Con il diffondersi della crisi economica ha preso piede un fenomeno noto come “mancession”, che fondendo le parole “man” e “recession”, sta a indicare la scomparsa di molti lavori manuali svolti tradizionalmente dagli uomini nei Paesi occidentali.

Ma, come illustrato in un articolo del Wall Street Journal, in Italia la tendenza sta avendo un effetto collaterale sorprendente: non solo le donne adesso hanno più probabilità di mantenere i loro posti di lavoro, ma decine di migliaia di loro sono tornate a lavorare. In questo modo l’Italia, che ha uno dei più bassi tassi di occupazione femminile in Occidente, potrebbe ottenere una spinta economica nel lungo periodo.

Secondo l’Eurostat la percentuale di donne italiane che lavoravano nel 2012 era del 50.4 per cento, di gran lunga inferiore a quella della Svezia (76.8 per cento) e della Germania (71.5 per cento).

Il Wall Street Journal spiega questo dato facendo riferimento alla “cultura dominante” che, in particolare nel sud Italia, vede le donne come coloro che stanno a casa a occuparsi dei figli, lasciando agli uomini il compito di portare i soldi a casa. A ciò si aggiunge la diffusa discriminazione delle donne sul luogo di lavoro e la loro tradizionale assenza da posizioni di potere aziendale o politico. Un dato significativo, per esempio, rivela che quasi il 9 per cento delle madri italiane lavoratrici dicono di essere state licenziate a causa di una gravidanza.

“Ora, il protrarsi della crisi economica in Italia sta iniziando a spingere le donne nel mondo del lavoro, mentre i lavori tradizionalmente dominati dagli uomini scompaiono”, spiega il Wall Street Journal.

Infatti, seppure dal 2009 al 2012 il tasso complessivo di disoccupazione in Italia sia salito dal 7,8 per cento al 12 per cento, secondo l’Istat nel 2012 sono state 110.000 le donne italiane in più rispetto all’anno precedente che hanno iniziato a lavorare. E se nel 2008 solo il 5 per cento delle donne sposate con figli guadagnava più del marito, lo scorso anno la percentuale era pari all’8,4 per cento.

Per Magda Bianco, un’economista specializzata sulle questioni di genere presso la Banca d’ Italia, “la crisi ha dato vita a una sorta di rivoluzione involontaria nel mercato del lavoro italiano, un cambiamento che potrebbe finire per cambiare le dinamiche familiari e il potere contrattuale delle donne all’interno di esso.” L’aumento dell’occupazione riguarda settori che si sono rivelati più resistenti alla recessione, quali il servizio civile, l’assistenza sanitaria e le pulizie domestiche.

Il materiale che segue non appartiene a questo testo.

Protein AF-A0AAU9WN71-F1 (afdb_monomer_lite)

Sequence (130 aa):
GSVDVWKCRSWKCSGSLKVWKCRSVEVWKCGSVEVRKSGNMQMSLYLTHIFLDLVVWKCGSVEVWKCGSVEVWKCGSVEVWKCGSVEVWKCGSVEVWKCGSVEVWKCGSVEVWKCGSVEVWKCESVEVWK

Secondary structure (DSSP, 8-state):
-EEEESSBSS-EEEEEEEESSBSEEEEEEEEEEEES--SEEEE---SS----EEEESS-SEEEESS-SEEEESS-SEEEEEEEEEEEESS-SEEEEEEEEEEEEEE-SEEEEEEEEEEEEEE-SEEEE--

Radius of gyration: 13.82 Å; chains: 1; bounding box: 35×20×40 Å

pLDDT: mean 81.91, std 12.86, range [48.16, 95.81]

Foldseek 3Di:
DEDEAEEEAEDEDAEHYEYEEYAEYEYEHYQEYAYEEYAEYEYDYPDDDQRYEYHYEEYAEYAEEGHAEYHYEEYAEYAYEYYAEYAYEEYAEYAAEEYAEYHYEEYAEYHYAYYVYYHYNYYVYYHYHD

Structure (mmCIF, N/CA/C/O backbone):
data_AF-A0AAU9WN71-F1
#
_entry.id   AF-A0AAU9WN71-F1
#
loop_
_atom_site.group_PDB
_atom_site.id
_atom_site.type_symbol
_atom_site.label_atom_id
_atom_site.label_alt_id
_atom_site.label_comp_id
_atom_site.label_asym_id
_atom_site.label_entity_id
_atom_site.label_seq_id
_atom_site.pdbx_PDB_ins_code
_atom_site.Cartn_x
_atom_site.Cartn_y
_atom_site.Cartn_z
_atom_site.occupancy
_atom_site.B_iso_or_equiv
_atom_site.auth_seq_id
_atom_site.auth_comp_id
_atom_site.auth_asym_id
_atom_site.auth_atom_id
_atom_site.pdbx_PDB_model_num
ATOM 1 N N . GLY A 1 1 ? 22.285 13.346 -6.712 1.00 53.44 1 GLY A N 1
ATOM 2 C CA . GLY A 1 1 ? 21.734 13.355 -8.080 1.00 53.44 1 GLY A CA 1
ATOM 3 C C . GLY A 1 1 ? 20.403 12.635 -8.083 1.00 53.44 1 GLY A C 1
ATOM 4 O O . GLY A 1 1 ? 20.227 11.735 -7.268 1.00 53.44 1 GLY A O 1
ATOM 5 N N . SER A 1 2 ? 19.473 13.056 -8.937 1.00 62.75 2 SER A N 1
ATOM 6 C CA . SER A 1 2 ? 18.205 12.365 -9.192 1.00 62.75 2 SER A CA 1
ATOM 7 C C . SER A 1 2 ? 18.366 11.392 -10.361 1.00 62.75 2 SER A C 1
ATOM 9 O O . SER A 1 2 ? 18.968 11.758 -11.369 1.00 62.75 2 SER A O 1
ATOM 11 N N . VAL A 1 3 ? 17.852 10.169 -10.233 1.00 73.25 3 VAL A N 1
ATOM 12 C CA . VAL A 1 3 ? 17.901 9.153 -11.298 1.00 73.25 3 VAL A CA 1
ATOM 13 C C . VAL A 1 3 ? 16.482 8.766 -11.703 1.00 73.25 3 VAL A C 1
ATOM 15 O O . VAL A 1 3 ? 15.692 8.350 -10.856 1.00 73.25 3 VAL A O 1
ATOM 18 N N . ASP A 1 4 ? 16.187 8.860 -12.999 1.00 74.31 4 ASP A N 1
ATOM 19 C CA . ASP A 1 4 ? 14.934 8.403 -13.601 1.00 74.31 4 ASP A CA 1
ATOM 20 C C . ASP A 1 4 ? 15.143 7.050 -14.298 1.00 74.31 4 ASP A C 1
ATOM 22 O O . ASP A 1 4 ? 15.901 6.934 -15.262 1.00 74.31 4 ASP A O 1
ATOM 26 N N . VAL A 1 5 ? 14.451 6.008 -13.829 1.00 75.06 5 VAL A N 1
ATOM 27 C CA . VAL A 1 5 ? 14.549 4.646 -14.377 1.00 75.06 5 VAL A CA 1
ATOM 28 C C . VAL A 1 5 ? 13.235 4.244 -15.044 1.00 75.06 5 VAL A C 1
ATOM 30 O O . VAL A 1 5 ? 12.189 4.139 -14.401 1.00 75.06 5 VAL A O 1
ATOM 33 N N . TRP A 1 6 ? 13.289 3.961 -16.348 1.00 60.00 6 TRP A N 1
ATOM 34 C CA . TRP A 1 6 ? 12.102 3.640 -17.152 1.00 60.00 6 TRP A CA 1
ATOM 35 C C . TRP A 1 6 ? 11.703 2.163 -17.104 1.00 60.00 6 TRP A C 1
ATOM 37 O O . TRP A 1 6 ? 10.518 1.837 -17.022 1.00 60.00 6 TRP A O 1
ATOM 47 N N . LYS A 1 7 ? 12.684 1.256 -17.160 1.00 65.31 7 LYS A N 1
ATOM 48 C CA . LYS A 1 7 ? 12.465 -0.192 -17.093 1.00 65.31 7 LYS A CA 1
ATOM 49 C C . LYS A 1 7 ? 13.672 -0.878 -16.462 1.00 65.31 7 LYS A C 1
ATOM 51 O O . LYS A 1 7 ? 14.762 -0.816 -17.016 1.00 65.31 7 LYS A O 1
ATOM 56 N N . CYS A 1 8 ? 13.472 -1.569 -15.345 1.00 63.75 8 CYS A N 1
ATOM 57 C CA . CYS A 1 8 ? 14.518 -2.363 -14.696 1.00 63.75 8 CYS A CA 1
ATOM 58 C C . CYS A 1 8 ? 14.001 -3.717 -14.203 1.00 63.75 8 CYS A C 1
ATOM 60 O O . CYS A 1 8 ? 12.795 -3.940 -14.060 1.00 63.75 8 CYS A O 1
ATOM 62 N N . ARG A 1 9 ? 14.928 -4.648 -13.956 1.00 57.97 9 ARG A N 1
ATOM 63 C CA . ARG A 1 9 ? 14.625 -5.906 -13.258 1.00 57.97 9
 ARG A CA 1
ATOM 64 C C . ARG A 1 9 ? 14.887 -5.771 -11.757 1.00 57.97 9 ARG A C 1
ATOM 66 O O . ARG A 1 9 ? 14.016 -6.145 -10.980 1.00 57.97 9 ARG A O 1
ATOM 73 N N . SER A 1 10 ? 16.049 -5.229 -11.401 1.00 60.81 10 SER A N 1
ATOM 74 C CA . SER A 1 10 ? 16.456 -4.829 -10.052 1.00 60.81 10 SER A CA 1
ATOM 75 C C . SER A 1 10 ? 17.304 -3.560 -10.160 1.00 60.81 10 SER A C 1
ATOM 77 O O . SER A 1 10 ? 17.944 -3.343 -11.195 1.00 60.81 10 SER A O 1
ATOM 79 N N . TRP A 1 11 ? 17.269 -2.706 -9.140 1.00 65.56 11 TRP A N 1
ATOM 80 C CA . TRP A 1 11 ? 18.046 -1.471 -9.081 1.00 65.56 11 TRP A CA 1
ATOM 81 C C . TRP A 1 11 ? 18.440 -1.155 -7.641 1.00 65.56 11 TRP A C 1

Gli economisti concordano sul fatto che la crescita del numero delle donne nel mercato del lavoro contribuirebbe nei prossimi anni a controbilanciare gli effetti di una riduzione della popolazione in età lavorativa, agevolando il benessere pubblico e aumentando la competitività.

In particolare, l’Ocse calcola che se i tassi di occupazione femminile in Italia diventeranno pari a quelli degli uomini entro il 2030, la forza lavoro italiana aumenterebbe del 7 per cento e il prodotto interno lordo pro capite crescerebbe di un punto percentuale l’anno per i prossimi 20 anni. Resta da vedere se l’Italia saprà cogliere questa straordinaria opportunità.